David Cameron has moved to combat church leaders' attacks on his welfare policies by agreeing a redefinition of what constitutes child poverty and introduce new measures to combat it.
In what is certain to prove a hugely-controversial policy, it is reported that the prime minister has given work and pensions secretary Iain Duncan Smith the green light for the reform, over-ruling some objections from ministers said to include chancellor George Osborne.
Duncan Smith originally proposed a change in the way child poverty is calculated more than two years ago but his proposals have been bogged down in a review and internal cabinet battles, with fears they would be seen by Labour as a way of artificially lowering figures.
The government promised to end child poverty by 2020 but has no prospect of meeting the target so, critics claim, is ready to "fiddle the figures".
The recent attacks on the government's benefits reforms by Cardinal Vincent Nichols, followed by other faith leaders, has pushed the government onto the defensive over welfare in general and Duncan Smith's reforms in particular.
The minister, however, is said to be annoyed that he is being portrayed as favouring punitive measures when he actually wants to help the worse-off with better-targeted benefits, while removing incentives to claim welfare by those able to work.
His supporters insist he is not interested in massaging figures but understanding and responding to the reality of poverty so he can better target it, rather then relying on a measure that is no longer adequate.
But unless he can provide concrete measures with easily understandable and measurable poverty figures that can be compared to the existing ones, there will be suspicions this is a cynical political tactic.
At the moment children are reckoned to be living in poverty if they are in a family with an income less than 60% of the median household income.

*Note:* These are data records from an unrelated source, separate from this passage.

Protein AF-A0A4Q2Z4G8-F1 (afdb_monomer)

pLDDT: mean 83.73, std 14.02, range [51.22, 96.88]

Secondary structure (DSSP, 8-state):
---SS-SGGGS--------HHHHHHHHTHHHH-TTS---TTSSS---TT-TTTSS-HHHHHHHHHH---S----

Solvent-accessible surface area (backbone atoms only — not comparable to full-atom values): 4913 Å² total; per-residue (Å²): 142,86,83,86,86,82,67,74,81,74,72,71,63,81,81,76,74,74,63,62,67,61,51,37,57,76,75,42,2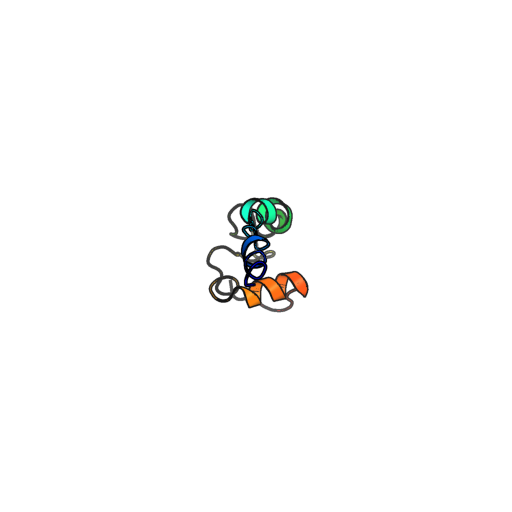2,90,50,23,29,91,80,22,66,19,37,90,88,64,83,28,60,43,55,58,89,22,73,72,55,54,80,60,60,68,53,46,53,48,35,73,76,70,53,84,84,80,92,75,89,124

Sequence (74 aa):
MIPRLLPLLLLSGPLVAQDGQQLYTLYCSACHGADGKGATGGTFPPLAGSPWIAGDADRAVKIVLHGLHGPVDV

Foldseek 3Di:
DDPDPPDPVPVCDPPPPPDPLVVCVVPPCVACNNQQCGDPPCPRHRPVVFPQPPDDPVSVVCCVVPNDDDDGDD

Nearest PDB structures (foldseek):
  4wqe-assembly1_A  TM=9.094E-01  e=1.124E-02  Allochromatium vinosum DSM 180
  4wq8-assembly1_A  TM=9.137E-01  e=1.751E-02  Allochromatium vinosum DSM 180
  8hdd-assembly1_B  TM=7.156E-01  e=1.029E-02  Burkholderia cepacia

Mean predicted aligned error: 9.54 Å

Radius of gyration: 19.45 Å; Cα contacts (8 Å, |Δi|>4): 51; chains: 1; bounding box: 72×23×23 Å

Structure (mmCIF, N/CA/C/O backbone):
data_AF-A0A4Q2Z4G8-F1
#
_entry.id   AF-A0A4Q2Z4G8-F1
#
loop_
_atom_site.group_PDB
_atom_site.id
_atom_site.type_symbol
_atom_site.label_atom_id
_atom_site.label_alt_id
_atom_site.label_comp_id
_atom_site.label_asym_id
_atom_site.label_entity_id
_atom_site.label_seq_id
_atom_site.pdbx_PDB_ins_code
_atom_site.Cartn_x
_atom_site.Cartn_y
_atom_site.Cartn_z
_atom_site.occupancy
_atom_site.B_iso_or_equiv
_atom_site.auth_seq_id
_atom_site.auth_comp_id
_atom_site.auth_asym_id
_atom_site.auth_atom_id
_atom_site.pdbx_PDB_model_num
ATOM 1 N N . MET A 1 1 ? -56.204 -10.273 -9.846 1.00 51.22 1 MET A N 1
ATOM 2 C CA . MET A 1 1 ? -55.536 -11.214 -8.914 1.00 51.22 1 MET A CA 1
ATOM 3 C C . MET A 1 1 ? -54.005 -11.177 -9.070 1.00 51.22 1 MET A C 1
ATOM 5 O O . MET A 1 1 ? -53.357 -12.187 -8.856 1.00 51.22 1 MET A O 1
ATOM 9 N N . ILE A 1 2 ? -53.415 -10.017 -9.410 1.00 60.25 2 ILE A N 1
ATOM 10 C CA . ILE A 1 2 ? -51.965 -9.853 -9.641 1.00 60.25 2 ILE A CA 1
ATOM 11 C C . ILE A 1 2 ? -51.356 -8.809 -8.670 1.00 60.25 2 ILE A C 1
ATOM 13 O O . ILE A 1 2 ? -50.744 -7.845 -9.118 1.00 60.25 2 ILE A O 1
ATOM 17 N N . PRO A 1 3 ? -51.532 -8.891 -7.337 1.00 59.81 3 PRO A N 1
ATOM 18 C CA . PRO A 1 3 ? -50.639 -8.183 -6.432 1.00 59.81 3 PRO A CA 1
ATOM 19 C C . PRO A 1 3 ? -49.567 -9.161 -5.925 1.00 59.81 3 PRO A C 1
ATOM 21 O O . PRO A 1 3 ? -49.900 -10.303 -5.623 1.00 59.81 3 PRO A O 1
ATOM 24 N N . ARG A 1 4 ? -48.324 -8.684 -5.736 1.00 61.75 4 ARG A N 1
ATOM 25 C CA . ARG A 1 4 ? -47.226 -9.287 -4.921 1.00 61.75 4 ARG A CA 1
ATOM 26 C C . ARG A 1 4 ? -45.970 -9.832 -5.624 1.00 61.75 4 ARG A C 1
ATOM 28 O O . ARG A 1 4 ? -45.234 -10.578 -4.995 1.00 61.75 4 ARG A O 1
ATOM 35 N N . LEU A 1 5 ? -45.632 -9.422 -6.846 1.00 59.31 5 LEU A N 1
ATOM 36 C CA . LEU A 1 5 ? -44.302 -9.744 -7.416 1.00 59.31 5 LEU A CA 1
ATOM 37 C C . LEU A 1 5 ? -43.309 -8.566 -7.423 1.00 59.31 5 LEU A C 1
ATOM 39 O O . LEU A 1 5 ? -42.184 -8.720 -7.880 1.00 59.31 5 LEU A O 1
ATOM 43 N N . LEU A 1 6 ? -43.690 -7.410 -6.865 1.00 59.53 6 LEU A N 1
ATOM 44 C CA . LEU A 1 6 ? -42.889 -6.178 -6.892 1.00 59.53 6 LEU A CA 1
ATOM 45 C C . LEU A 1 6 ? -42.201 -5.747 -5.566 1.00 59.53 6 LEU A C 1
ATOM 47 O O . LEU A 1 6 ? -42.093 -4.542 -5.366 1.00 59.53 6 LEU A O 1
ATOM 51 N N . PRO A 1 7 ? -41.714 -6.611 -4.643 1.00 55.16 7 PRO A N 1
ATOM 52 C CA . PRO A 1 7 ? -40.835 -6.078 -3.593 1.00 55.16 7 PRO A CA 1
ATOM 53 C C . PRO A 1 7 ? -39.403 -6.622 -3.585 1.00 55.16 7 PRO A C 1
ATOM 55 O O . PRO A 1 7 ? -38.641 -6.219 -2.715 1.00 55.16 7 PRO A O 1
ATOM 58 N N . LEU A 1 8 ? -38.979 -7.482 -4.521 1.00 57.69 8 LEU A N 1
ATOM 59 C CA . LEU A 1 8 ? -37.629 -8.064 -4.420 1.00 57.69 8 LEU A CA 1
ATOM 60 C C . LEU A 1 8 ? -36.500 -7.166 -4.962 1.00 57.69 8 LEU A C 1
ATOM 62 O O . LEU A 1 8 ? -35.354 -7.341 -4.568 1.00 57.69 8 LEU A O 1
ATOM 66 N N . LEU A 1 9 ? -36.800 -6.165 -5.799 1.00 57.12 9 LEU A N 1
ATOM 67 C CA . LEU A 1 9 ? -35.776 -5.235 -6.306 1.00 57.12 9 LEU A CA 1
ATOM 68 C C . LEU A 1 9 ? -35.343 -4.157 -5.293 1.00 57.12 9 LEU A C 1
ATOM 70 O O . LEU A 1 9 ? -34.379 -3.445 -5.550 1.00 57.12 9 LEU A O 1
ATOM 74 N N . LEU A 1 10 ? -36.035 -4.022 -4.156 1.00 56.78 10 LEU A N 1
ATOM 75 C CA . LEU A 1 10 ? -35.768 -2.979 -3.153 1.00 56.78 10 LEU A CA 1
ATOM 76 C C . LEU A 1 10 ? -34.872 -3.445 -1.991 1.00 56.78 10 LEU A C 1
ATOM 78 O O . LEU A 1 10 ? -34.539 -2.634 -1.133 1.00 56.78 10 LEU A O 1
ATOM 82 N N . LEU A 1 11 ? -34.469 -4.723 -1.949 1.00 57.75 11 LEU A N 1
ATOM 83 C CA . LEU A 1 11 ? -33.535 -5.236 -0.931 1.00 57.75 11 LEU A CA 1
ATOM 84 C C . LEU A 1 11 ? -32.057 -5.112 -1.332 1.00 57.75 11 LEU A C 1
ATOM 86 O O . LEU A 1 11 ? -31.177 -5.355 -0.510 1.00 57.75 11 LEU A O 1
ATOM 90 N N . SER A 1 12 ? -31.769 -4.691 -2.561 1.00 61.25 12 SER A N 1
ATOM 91 C CA . SER A 1 12 ? -30.414 -4.362 -3.000 1.00 61.25 12 SER A CA 1
ATOM 92 C C . SER A 1 12 ? -30.098 -2.919 -2.609 1.00 61.25 12 SER A C 1
ATOM 94 O O . SER A 1 12 ? -30.060 -2.030 -3.458 1.00 61.25 12 SER A O 1
ATOM 96 N N . GLY A 1 13 ? -29.927 -2.658 -1.309 1.00 60.62 13 GLY A N 1
ATOM 97 C CA . GLY A 1 13 ? -29.337 -1.393 -0.865 1.00 60.62 13 GLY A CA 1
ATOM 98 C C . GLY A 1 13 ? -28.002 -1.158 -1.588 1.00 60.62 13 GLY A C 1
ATOM 99 O O . GLY A 1 13 ? -27.360 -2.136 -1.989 1.00 60.62 13 GLY A O 1
ATOM 100 N N . PRO A 1 14 ? -27.571 0.101 -1.798 1.00 62.41 14 PRO A N 1
ATOM 101 C CA . PRO A 1 14 ? -26.285 0.350 -2.428 1.00 62.41 14 PRO A CA 1
ATOM 102 C C . PRO A 1 14 ? -25.223 -0.381 -1.610 1.00 62.41 14 PRO A C 1
ATOM 104 O O . PRO A 1 14 ? -25.144 -0.205 -0.393 1.00 62.41 14 PRO A O 1
ATOM 107 N N . LEU A 1 15 ? -24.444 -1.239 -2.267 1.00 61.56 15 LEU A N 1
ATOM 108 C CA . LEU A 1 15 ? -23.249 -1.814 -1.674 1.00 61.56 15 LEU A CA 1
ATOM 109 C C . LEU A 1 15 ? -22.312 -0.633 -1.411 1.00 61.56 15 LEU A C 1
ATOM 111 O O . LEU A 1 15 ? -21.610 -0.183 -2.313 1.00 61.56 15 LEU A O 1
ATOM 115 N N . VAL A 1 16 ? -22.388 -0.053 -0.213 1.00 63.88 16 VAL A N 1
ATOM 116 C CA . VAL A 1 16 ? -21.484 1.013 0.204 1.00 63.88 16 VAL A CA 1
ATOM 117 C C . VAL A 1 16 ? -20.118 0.353 0.298 1.00 63.88 16 VAL A C 1
ATOM 119 O O . VAL A 1 16 ? -19.828 -0.364 1.255 1.00 63.88 16 VAL A O 1
ATOM 122 N N . ALA A 1 17 ? -19.316 0.510 -0.754 1.00 72.19 17 ALA A N 1
ATOM 123 C CA . ALA A 1 17 ? -17.931 0.088 -0.727 1.00 72.19 17 ALA A CA 1
ATOM 124 C C . ALA A 1 17 ? -17.262 0.787 0.461 1.00 72.19 17 ALA A C 1
ATOM 126 O O . ALA A 1 17 ? -17.455 1.986 0.675 1.00 72.19 17 ALA A O 1
ATOM 127 N N . GLN A 1 18 ? -16.526 0.018 1.261 1.00 82.00 18 GLN A N 1
ATOM 128 C CA . GLN A 1 18 ? -15.729 0.585 2.341 1.00 82.00 18 GLN A CA 1
ATOM 129 C C . GLN A 1 18 ? -14.737 1.598 1.762 1.00 82.00 18 GLN A C 1
ATOM 131 O O . GLN A 1 18 ? -14.261 1.430 0.636 1.00 82.00 18 GLN A O 1
ATOM 136 N N . ASP A 1 19 ? -14.414 2.635 2.533 1.00 91.25 19 ASP A N 1
ATOM 137 C CA . ASP A 1 19 ? -13.424 3.623 2.121 1.00 91.25 19 ASP A CA 1
ATOM 138 C C . ASP A 1 19 ? -12.036 2.966 2.032 1.00 91.25 19 ASP A C 1
ATOM 140 O O . ASP A 1 19 ? -11.374 2.690 3.038 1.00 91.25 19 ASP A O 1
ATOM 144 N N . GLY A 1 20 ? -11.592 2.711 0.800 1.00 91.19 20 GLY A N 1
ATOM 145 C CA . GLY A 1 20 ? -10.301 2.095 0.525 1.00 91.19 20 GLY A CA 1
ATOM 146 C C . GLY A 1 20 ? -9.119 2.919 1.037 1.00 91.19 20 GLY A C 1
ATOM 147 O O . GLY A 1 20 ? -8.113 2.334 1.429 1.00 91.19 20 GLY A O 1
ATOM 148 N N . GLN A 1 21 ? -9.234 4.250 1.105 1.00 94.88 21 GLN A N 1
ATOM 149 C CA . GLN A 1 21 ? -8.177 5.111 1.637 1.00 94.88 21 GLN A CA 1
ATOM 150 C C . GLN A 1 21 ? -8.041 4.937 3.153 1.00 94.88 21 GLN A C 1
ATOM 152 O O . GLN A 1 21 ? -6.924 4.828 3.672 1.00 94.88 21 GLN A O 1
ATOM 157 N N . GLN A 1 22 ? -9.167 4.868 3.867 1.00 95.81 22 GLN A N 1
ATOM 158 C CA . GLN A 1 22 ? -9.167 4.616 5.306 1.00 95.81 22 GLN A CA 1
ATOM 159 C C . GLN A 1 22 ? -8.582 3.232 5.616 1.00 95.81 22 GLN A C 1
ATOM 161 O O . GLN A 1 22 ? -7.705 3.111 6.473 1.00 95.81 22 GLN A O 1
ATOM 166 N N . LEU A 1 23 ? -9.011 2.198 4.887 1.00 95.25 23 LEU A N 1
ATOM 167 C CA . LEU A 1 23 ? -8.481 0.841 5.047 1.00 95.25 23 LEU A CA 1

But Duncan Smith believes that is too imprecise a measure and he is believed to favour wider measures to include access to good education, decent home life, the impact of drug or alcohol abuse, and whether there is persistent unemployment.
He wants to target measures on such families said to include extending free school meals, reducing energy bills by £50, extending the warm home discount, reducing water bills and lowering food bills through vouchers.
It is unclear whether the proposals are to be unveiled later this week, or will actually include a new definition of child poverty.
But it appears Cameron has stepped in to end any delays and that an announcement from Duncan Smith is imminent.